RYLE 63, NEWPORT CENTRAL CATHOLIC 27

No mystery as to how this was going to go from the time Ryle’s 6-foot-5 freshman Jayden McClain swatted NewCath’s first two field goal attempts on the way to nine blocks – compared to one for the entire Thoroughbred team. While McClain, who is hearing from every major women’s college basketball power in the nation, didn’t know if the nine blocks was a personal record – “I don’t keep track,” she said – she did say she hoped to convey a message with them.

NewCath’s Kendall Thompson makes her move against a trio of Ryle defenders – Jayden McClain, Jaelyn Jones and Gianna Cooper (Photo by Katarina McElheney)

“Don’t come back,” she said. The low post area in the paint belongs to her. Unless, of course, she sets up behind the arc on offense and fires up a soft, arching three. McClain’s first two – of three for the game – swished on her way to an easy 14 points, second only to senior Jaelyn Jones’ 16.

“I’m having a lot of fun,” McClain said, “we’re all coming together.”

And just at the right time. “It’s going to be a great game,” Haitz said of the Holy Cross matchup. “They hit their threes against us . . . and they can drive it.” Although with McClain in there the way she’s playing, that could be an issue.

“I tell ‘em the first 28 games are scrimmages,” Haitz says. Now it’s game time. No surprises. With the way Northern Kentucky teams schedule now, she says, no one in Tuesday’s semifinals should be unprepared. And if there’s a surprise, what she’s really liking “is their IQ” and “the trust I have in them.”

NewCath coach Trevor Steiner had nothing but praise for his young team with six freshmen and five eighth graders that managed to win 20 games this season. “We said this is not a throwaway year and they really did buy in.”

One who did was junior Kendall Thompson, whose 15 points topped the Lady Thoroughbreds.

SCORING SUMMARY

HOLY CROSS 18 10 12 18—58
DIXIE HEIGHTS 13 10 9 18—50

Holy Cross (27-5): Johnson 6-17 3-8 0-2 15, Hunt 0-2 0-0 2-2 2, A. Arlinghaus 2-8 1-3 10-10 17, Sturgeon 3-7 2-4 0-0 8, P. Arlinghaus 3-9 1-4 1-3 8, Eberhard 3-9 1-2 1-2 8, Br.
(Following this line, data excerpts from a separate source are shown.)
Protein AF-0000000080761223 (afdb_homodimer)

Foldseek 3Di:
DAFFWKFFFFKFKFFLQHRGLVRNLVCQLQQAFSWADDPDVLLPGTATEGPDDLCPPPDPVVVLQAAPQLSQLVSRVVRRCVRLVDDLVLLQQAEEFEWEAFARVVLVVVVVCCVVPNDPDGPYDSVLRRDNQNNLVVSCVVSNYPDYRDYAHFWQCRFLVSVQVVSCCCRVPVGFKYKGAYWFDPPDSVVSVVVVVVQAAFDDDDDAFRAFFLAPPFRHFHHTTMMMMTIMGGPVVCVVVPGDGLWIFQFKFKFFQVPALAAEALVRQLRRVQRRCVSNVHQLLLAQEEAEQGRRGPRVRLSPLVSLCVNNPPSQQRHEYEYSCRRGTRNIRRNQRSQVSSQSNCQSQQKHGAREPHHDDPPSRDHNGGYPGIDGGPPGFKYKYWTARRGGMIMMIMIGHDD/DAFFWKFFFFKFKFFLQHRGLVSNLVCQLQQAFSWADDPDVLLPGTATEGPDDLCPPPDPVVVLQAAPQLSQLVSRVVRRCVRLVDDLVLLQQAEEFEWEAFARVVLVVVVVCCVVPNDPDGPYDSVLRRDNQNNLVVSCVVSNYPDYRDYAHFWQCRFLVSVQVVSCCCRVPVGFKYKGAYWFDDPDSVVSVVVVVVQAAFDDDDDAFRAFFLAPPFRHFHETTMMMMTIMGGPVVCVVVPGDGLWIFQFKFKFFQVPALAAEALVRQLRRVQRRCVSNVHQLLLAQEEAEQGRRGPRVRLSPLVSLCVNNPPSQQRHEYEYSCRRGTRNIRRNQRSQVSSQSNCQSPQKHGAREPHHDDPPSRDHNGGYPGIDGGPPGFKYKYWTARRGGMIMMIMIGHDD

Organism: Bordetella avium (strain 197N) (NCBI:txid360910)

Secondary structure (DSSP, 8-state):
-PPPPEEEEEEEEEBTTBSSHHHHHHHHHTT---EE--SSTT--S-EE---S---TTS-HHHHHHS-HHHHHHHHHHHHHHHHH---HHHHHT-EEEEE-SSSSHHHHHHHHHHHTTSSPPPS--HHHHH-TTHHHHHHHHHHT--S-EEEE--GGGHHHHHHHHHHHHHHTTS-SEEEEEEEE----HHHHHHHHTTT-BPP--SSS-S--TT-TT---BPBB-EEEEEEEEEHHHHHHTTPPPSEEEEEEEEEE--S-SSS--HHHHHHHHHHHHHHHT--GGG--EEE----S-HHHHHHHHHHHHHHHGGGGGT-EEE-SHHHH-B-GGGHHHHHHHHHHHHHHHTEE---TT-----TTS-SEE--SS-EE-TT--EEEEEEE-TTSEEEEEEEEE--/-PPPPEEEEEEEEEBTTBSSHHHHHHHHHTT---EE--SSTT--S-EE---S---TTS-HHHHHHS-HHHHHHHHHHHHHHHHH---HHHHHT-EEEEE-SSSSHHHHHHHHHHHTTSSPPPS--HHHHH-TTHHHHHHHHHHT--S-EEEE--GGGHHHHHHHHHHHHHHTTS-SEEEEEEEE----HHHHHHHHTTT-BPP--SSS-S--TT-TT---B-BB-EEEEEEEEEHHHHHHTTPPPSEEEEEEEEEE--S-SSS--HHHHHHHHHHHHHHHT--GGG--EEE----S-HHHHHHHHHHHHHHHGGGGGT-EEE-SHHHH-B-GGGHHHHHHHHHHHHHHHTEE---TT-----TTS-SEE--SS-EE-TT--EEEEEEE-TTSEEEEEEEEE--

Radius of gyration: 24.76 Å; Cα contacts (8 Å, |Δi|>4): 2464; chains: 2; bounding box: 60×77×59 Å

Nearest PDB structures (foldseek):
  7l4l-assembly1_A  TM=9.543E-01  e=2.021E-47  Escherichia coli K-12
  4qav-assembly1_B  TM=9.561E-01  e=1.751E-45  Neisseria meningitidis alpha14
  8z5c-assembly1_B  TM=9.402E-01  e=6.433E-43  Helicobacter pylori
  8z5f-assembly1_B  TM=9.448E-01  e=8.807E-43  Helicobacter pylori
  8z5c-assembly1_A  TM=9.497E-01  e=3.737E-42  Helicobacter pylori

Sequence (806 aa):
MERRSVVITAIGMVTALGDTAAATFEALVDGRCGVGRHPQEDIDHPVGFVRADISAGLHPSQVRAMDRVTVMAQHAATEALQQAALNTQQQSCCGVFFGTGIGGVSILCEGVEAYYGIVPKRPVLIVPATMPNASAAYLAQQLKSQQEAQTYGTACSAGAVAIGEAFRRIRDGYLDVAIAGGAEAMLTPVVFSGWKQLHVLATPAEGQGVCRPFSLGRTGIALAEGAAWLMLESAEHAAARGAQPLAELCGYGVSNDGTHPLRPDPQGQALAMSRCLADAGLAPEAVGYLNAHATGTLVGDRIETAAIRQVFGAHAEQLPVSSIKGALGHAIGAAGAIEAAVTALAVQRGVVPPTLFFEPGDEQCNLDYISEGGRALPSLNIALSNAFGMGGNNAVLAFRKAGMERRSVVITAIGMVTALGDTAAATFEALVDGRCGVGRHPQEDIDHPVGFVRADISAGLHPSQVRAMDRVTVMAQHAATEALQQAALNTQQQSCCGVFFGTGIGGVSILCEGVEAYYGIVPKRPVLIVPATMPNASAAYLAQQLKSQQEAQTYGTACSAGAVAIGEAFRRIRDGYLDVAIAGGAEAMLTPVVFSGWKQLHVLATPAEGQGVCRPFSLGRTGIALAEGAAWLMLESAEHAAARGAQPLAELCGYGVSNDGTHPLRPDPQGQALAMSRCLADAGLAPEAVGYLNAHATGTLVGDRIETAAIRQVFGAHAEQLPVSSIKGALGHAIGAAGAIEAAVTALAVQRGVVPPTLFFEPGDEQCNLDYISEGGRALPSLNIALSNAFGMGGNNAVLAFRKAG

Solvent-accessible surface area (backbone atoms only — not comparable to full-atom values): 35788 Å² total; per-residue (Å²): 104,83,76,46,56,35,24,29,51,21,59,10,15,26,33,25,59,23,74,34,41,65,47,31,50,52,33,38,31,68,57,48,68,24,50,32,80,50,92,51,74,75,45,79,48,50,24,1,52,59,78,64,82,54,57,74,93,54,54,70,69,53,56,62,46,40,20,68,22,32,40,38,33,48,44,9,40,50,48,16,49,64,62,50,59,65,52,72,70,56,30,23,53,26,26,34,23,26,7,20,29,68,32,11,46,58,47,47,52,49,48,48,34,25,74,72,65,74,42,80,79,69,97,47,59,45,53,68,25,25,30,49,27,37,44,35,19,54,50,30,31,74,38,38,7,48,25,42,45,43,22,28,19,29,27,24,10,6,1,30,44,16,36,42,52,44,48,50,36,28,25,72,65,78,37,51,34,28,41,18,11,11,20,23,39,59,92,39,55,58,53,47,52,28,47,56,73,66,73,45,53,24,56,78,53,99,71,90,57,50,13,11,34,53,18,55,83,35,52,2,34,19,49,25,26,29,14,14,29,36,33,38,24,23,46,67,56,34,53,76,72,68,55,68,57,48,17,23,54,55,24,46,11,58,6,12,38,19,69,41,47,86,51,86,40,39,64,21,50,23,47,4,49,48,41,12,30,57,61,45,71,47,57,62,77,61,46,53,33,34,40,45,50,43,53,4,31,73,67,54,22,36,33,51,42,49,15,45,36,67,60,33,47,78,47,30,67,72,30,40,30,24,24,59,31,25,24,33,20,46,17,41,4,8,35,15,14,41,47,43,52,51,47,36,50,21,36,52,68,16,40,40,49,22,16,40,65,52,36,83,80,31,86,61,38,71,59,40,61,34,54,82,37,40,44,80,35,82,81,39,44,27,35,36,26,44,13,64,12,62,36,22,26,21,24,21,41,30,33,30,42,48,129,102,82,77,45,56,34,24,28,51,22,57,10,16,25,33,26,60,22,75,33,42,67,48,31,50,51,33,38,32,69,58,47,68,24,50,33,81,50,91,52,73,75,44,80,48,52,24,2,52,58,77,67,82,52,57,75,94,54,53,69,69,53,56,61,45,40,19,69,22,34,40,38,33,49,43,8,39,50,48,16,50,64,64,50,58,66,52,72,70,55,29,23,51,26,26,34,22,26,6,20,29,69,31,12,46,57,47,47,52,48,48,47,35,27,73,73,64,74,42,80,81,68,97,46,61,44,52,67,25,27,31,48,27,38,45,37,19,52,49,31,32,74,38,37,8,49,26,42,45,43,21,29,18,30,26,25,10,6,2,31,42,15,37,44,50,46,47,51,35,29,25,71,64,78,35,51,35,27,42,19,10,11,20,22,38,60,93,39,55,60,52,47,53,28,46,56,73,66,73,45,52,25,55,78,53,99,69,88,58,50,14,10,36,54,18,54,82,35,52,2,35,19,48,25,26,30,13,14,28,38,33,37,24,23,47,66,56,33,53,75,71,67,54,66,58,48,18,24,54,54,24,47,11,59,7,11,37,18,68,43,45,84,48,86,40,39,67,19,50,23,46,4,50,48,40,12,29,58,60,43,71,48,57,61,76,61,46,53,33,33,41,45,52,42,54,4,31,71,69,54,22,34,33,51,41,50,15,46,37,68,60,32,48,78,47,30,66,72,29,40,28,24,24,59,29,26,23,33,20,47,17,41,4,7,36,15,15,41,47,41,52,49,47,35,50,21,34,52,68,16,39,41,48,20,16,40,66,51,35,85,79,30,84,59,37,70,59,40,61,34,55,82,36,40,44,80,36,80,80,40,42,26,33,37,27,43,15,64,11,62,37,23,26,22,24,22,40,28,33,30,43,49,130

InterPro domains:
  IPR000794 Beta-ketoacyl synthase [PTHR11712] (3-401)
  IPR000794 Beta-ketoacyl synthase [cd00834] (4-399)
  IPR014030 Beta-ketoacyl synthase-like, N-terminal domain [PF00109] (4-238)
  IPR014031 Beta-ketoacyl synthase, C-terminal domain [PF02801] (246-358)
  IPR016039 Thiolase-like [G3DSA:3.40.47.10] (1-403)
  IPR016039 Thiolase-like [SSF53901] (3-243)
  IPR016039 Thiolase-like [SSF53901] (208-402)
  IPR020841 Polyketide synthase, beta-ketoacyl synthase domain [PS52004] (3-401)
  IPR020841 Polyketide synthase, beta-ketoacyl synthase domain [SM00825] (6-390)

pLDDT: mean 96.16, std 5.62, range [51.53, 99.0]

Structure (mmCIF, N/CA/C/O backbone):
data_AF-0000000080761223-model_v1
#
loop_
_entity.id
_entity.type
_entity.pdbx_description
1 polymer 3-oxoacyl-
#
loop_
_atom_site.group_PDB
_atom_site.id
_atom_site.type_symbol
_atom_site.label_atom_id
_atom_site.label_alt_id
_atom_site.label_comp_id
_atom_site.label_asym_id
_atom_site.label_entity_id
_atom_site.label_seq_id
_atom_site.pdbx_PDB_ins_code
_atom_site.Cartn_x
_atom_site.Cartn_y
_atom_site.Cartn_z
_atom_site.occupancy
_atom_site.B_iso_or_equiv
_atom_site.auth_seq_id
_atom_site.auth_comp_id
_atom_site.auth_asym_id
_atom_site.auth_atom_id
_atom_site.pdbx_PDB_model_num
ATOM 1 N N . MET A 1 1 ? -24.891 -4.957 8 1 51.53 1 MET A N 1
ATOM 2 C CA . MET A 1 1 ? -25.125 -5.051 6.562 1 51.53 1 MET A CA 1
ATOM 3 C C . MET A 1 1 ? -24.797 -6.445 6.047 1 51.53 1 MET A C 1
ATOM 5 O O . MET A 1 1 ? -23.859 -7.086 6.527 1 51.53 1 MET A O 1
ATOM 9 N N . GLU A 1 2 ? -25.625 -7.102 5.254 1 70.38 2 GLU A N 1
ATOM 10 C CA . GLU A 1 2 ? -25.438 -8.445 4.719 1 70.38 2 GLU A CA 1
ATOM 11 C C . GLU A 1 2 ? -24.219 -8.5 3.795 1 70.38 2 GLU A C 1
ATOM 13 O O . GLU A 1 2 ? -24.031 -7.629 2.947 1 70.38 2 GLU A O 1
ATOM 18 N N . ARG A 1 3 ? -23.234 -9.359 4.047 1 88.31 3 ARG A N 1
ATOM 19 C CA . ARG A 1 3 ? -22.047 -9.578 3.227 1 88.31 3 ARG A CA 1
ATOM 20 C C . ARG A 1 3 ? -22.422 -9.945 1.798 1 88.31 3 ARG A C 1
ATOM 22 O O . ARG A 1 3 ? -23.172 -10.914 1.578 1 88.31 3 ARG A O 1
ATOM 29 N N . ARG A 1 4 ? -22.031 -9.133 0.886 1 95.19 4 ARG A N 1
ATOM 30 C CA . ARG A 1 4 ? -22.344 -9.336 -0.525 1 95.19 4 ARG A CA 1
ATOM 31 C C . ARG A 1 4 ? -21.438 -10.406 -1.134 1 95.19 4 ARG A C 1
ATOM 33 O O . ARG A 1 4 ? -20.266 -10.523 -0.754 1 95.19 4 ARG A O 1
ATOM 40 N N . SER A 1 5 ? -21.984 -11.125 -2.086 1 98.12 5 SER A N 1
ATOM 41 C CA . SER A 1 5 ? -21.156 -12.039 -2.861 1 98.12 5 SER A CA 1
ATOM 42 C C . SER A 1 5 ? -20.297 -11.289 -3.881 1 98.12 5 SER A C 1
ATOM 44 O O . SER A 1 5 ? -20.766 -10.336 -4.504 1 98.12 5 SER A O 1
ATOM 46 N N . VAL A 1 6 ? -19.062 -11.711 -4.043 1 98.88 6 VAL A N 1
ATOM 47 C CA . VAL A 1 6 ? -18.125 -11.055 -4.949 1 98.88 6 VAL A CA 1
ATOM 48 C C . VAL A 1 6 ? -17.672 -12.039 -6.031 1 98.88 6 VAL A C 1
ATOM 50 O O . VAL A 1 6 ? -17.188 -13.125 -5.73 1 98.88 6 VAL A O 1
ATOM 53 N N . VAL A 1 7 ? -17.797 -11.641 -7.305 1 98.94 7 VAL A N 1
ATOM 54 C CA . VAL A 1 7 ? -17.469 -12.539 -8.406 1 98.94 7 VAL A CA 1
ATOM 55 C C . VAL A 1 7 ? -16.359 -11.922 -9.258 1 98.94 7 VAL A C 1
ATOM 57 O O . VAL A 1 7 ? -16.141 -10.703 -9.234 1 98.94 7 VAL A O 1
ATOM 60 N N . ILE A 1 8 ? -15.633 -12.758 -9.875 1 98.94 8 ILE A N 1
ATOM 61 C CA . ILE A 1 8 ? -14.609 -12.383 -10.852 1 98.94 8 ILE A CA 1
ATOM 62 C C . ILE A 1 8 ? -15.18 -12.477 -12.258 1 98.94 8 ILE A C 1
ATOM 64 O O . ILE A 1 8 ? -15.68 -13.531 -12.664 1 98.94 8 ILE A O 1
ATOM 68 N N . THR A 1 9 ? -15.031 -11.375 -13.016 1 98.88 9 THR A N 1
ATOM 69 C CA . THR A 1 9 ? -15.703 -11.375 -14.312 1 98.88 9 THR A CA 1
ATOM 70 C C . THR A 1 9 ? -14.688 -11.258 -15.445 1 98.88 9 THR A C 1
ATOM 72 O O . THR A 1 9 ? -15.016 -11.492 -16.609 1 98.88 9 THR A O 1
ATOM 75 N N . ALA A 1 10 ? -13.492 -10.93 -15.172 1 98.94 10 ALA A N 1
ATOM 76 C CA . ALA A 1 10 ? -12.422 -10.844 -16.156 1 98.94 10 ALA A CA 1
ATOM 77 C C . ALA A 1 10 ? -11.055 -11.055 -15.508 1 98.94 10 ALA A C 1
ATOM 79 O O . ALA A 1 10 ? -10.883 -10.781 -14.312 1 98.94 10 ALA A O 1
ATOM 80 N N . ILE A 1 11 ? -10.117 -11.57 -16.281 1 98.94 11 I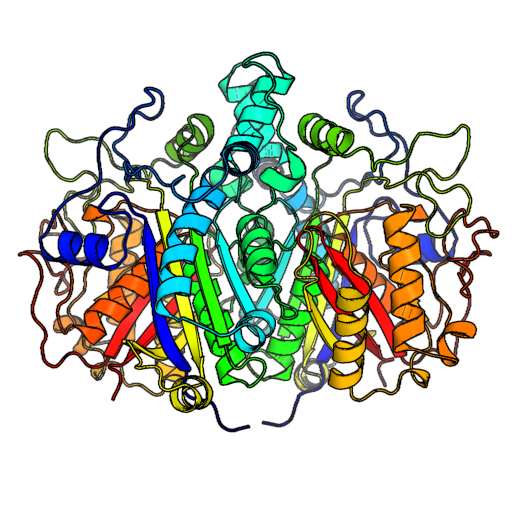LE A N 1
ATOM 81 C CA . ILE A 1 11 ? -8.75 -11.789 -15.828 1 98.94 11 ILE A CA 1
ATOM 82 C C . ILE A 1 11 ? -7.781 -11.43 -16.953 1 98.94 11 ILE A C 1
ATOM 84 O O . ILE A 1 11 ? -7.996 -11.797 -18.109 1 98.94 11 ILE A O 1
ATOM 88 N N . GLY A 1 12 ? -6.758 -10.594 -16.641 1 98.88 12 GLY A N 1
ATOM 89 C CA . GLY A 1 12 ? -5.625 -10.352 -17.531 1 98.88 12 GLY A CA 1
ATOM 90 C C . GLY A 1 12 ? -4.293 -10.719 -16.891 1 98.88 12 GLY A C 1
ATOM 91 O O . GLY A 1 12 ? -4.117 -10.586 -15.68 1 98.88 12 GLY A O 1
ATOM 92 N N . MET A 1 13 ? -3.35 -11.273 -17.766 1 98.81 13 MET A N 1
ATOM 93 C CA . MET A 1 13 ? -2.037 -11.672 -17.266 1 98.81 13 MET A CA 1
ATOM 94 C C . MET A 1 13 ? -0.959 -11.438 -18.312 1 98.81 13 MET A C 1
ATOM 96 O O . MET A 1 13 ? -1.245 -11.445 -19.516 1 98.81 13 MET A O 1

Saalfeld 0-0 0-0 0-0 0; Totals: 18-51 8-21 14-19—58.

Dixie Heights (13-16): Carner 7-19 2-6 6-7 22, Gibson 6-12 0-1 5-6 17, Clark 0-0 0-0 0-0 0, Roberts 0-3 0-1 0-0 0, Ragan 2-6 0-0 1-2 5, Allen 1-2 0-1 4-4 6, Tyler 0-2 0-0 0-0 0; Totals: 16-44 2-9 16-19—50.

SCORING SUMMARY

NEWCATH 10 4 8 5—27
RYLE 22 10 15 16–63

NewCath (20-12): Reed 0-0 0-0 0-0 0, Griffith 0-0 0-0 0-0 0, C. Giesler 0-3 0-1 0-0 0, P. Giesler 0-0 0-0 0-0 0, Kohrs 0-0 0-0 0-0 0, Cole 1-10 0-4 2-2 4, Bedinghaus 0-0 0-0 0-0 0, Wilson 0-1 0-0 0-0 0, Mumper 0-0 0-0 0-0 0, Thompson 6-20 1-7 2-5 15, Kennedy 0-0 0-0 0-0 0, Schill 3-6 0-0 2-3 8, Meyer 0-1 0-1 0-0 0, Kevil 0-1 0-0 0-0 0; Totals: 10-42 1-13 6-10—27.

Ryle (21-9): Toles 0-0 0-0 0-0 0, Brown 0-0 0-0 1-2 1, Aschermann 2-2 0-0 0-0 4, Cooper 1-4 1-1 3-4 6, Dalhover 0-0 0-0 0-0 0, Dowell 3-6 1-2 0-0 7, Jones 7-11 1-3 1-2 16, R. Warner 2-2 1-1 0-0 5, McClain 5-8 2-3 2-2 14, A. Warner 0-2 0-2 0-0 0, Hampton 5-6 0-1 0-0 10, Broz 0-0 0-0 0-0 0, Dalton 0-0 0-0 0-0 0, Buahin 0-0 0-0 0-0 0, Wilkinson 0-1 0-0 0-0 0; Totals: 25-42 6-13 7-10—63.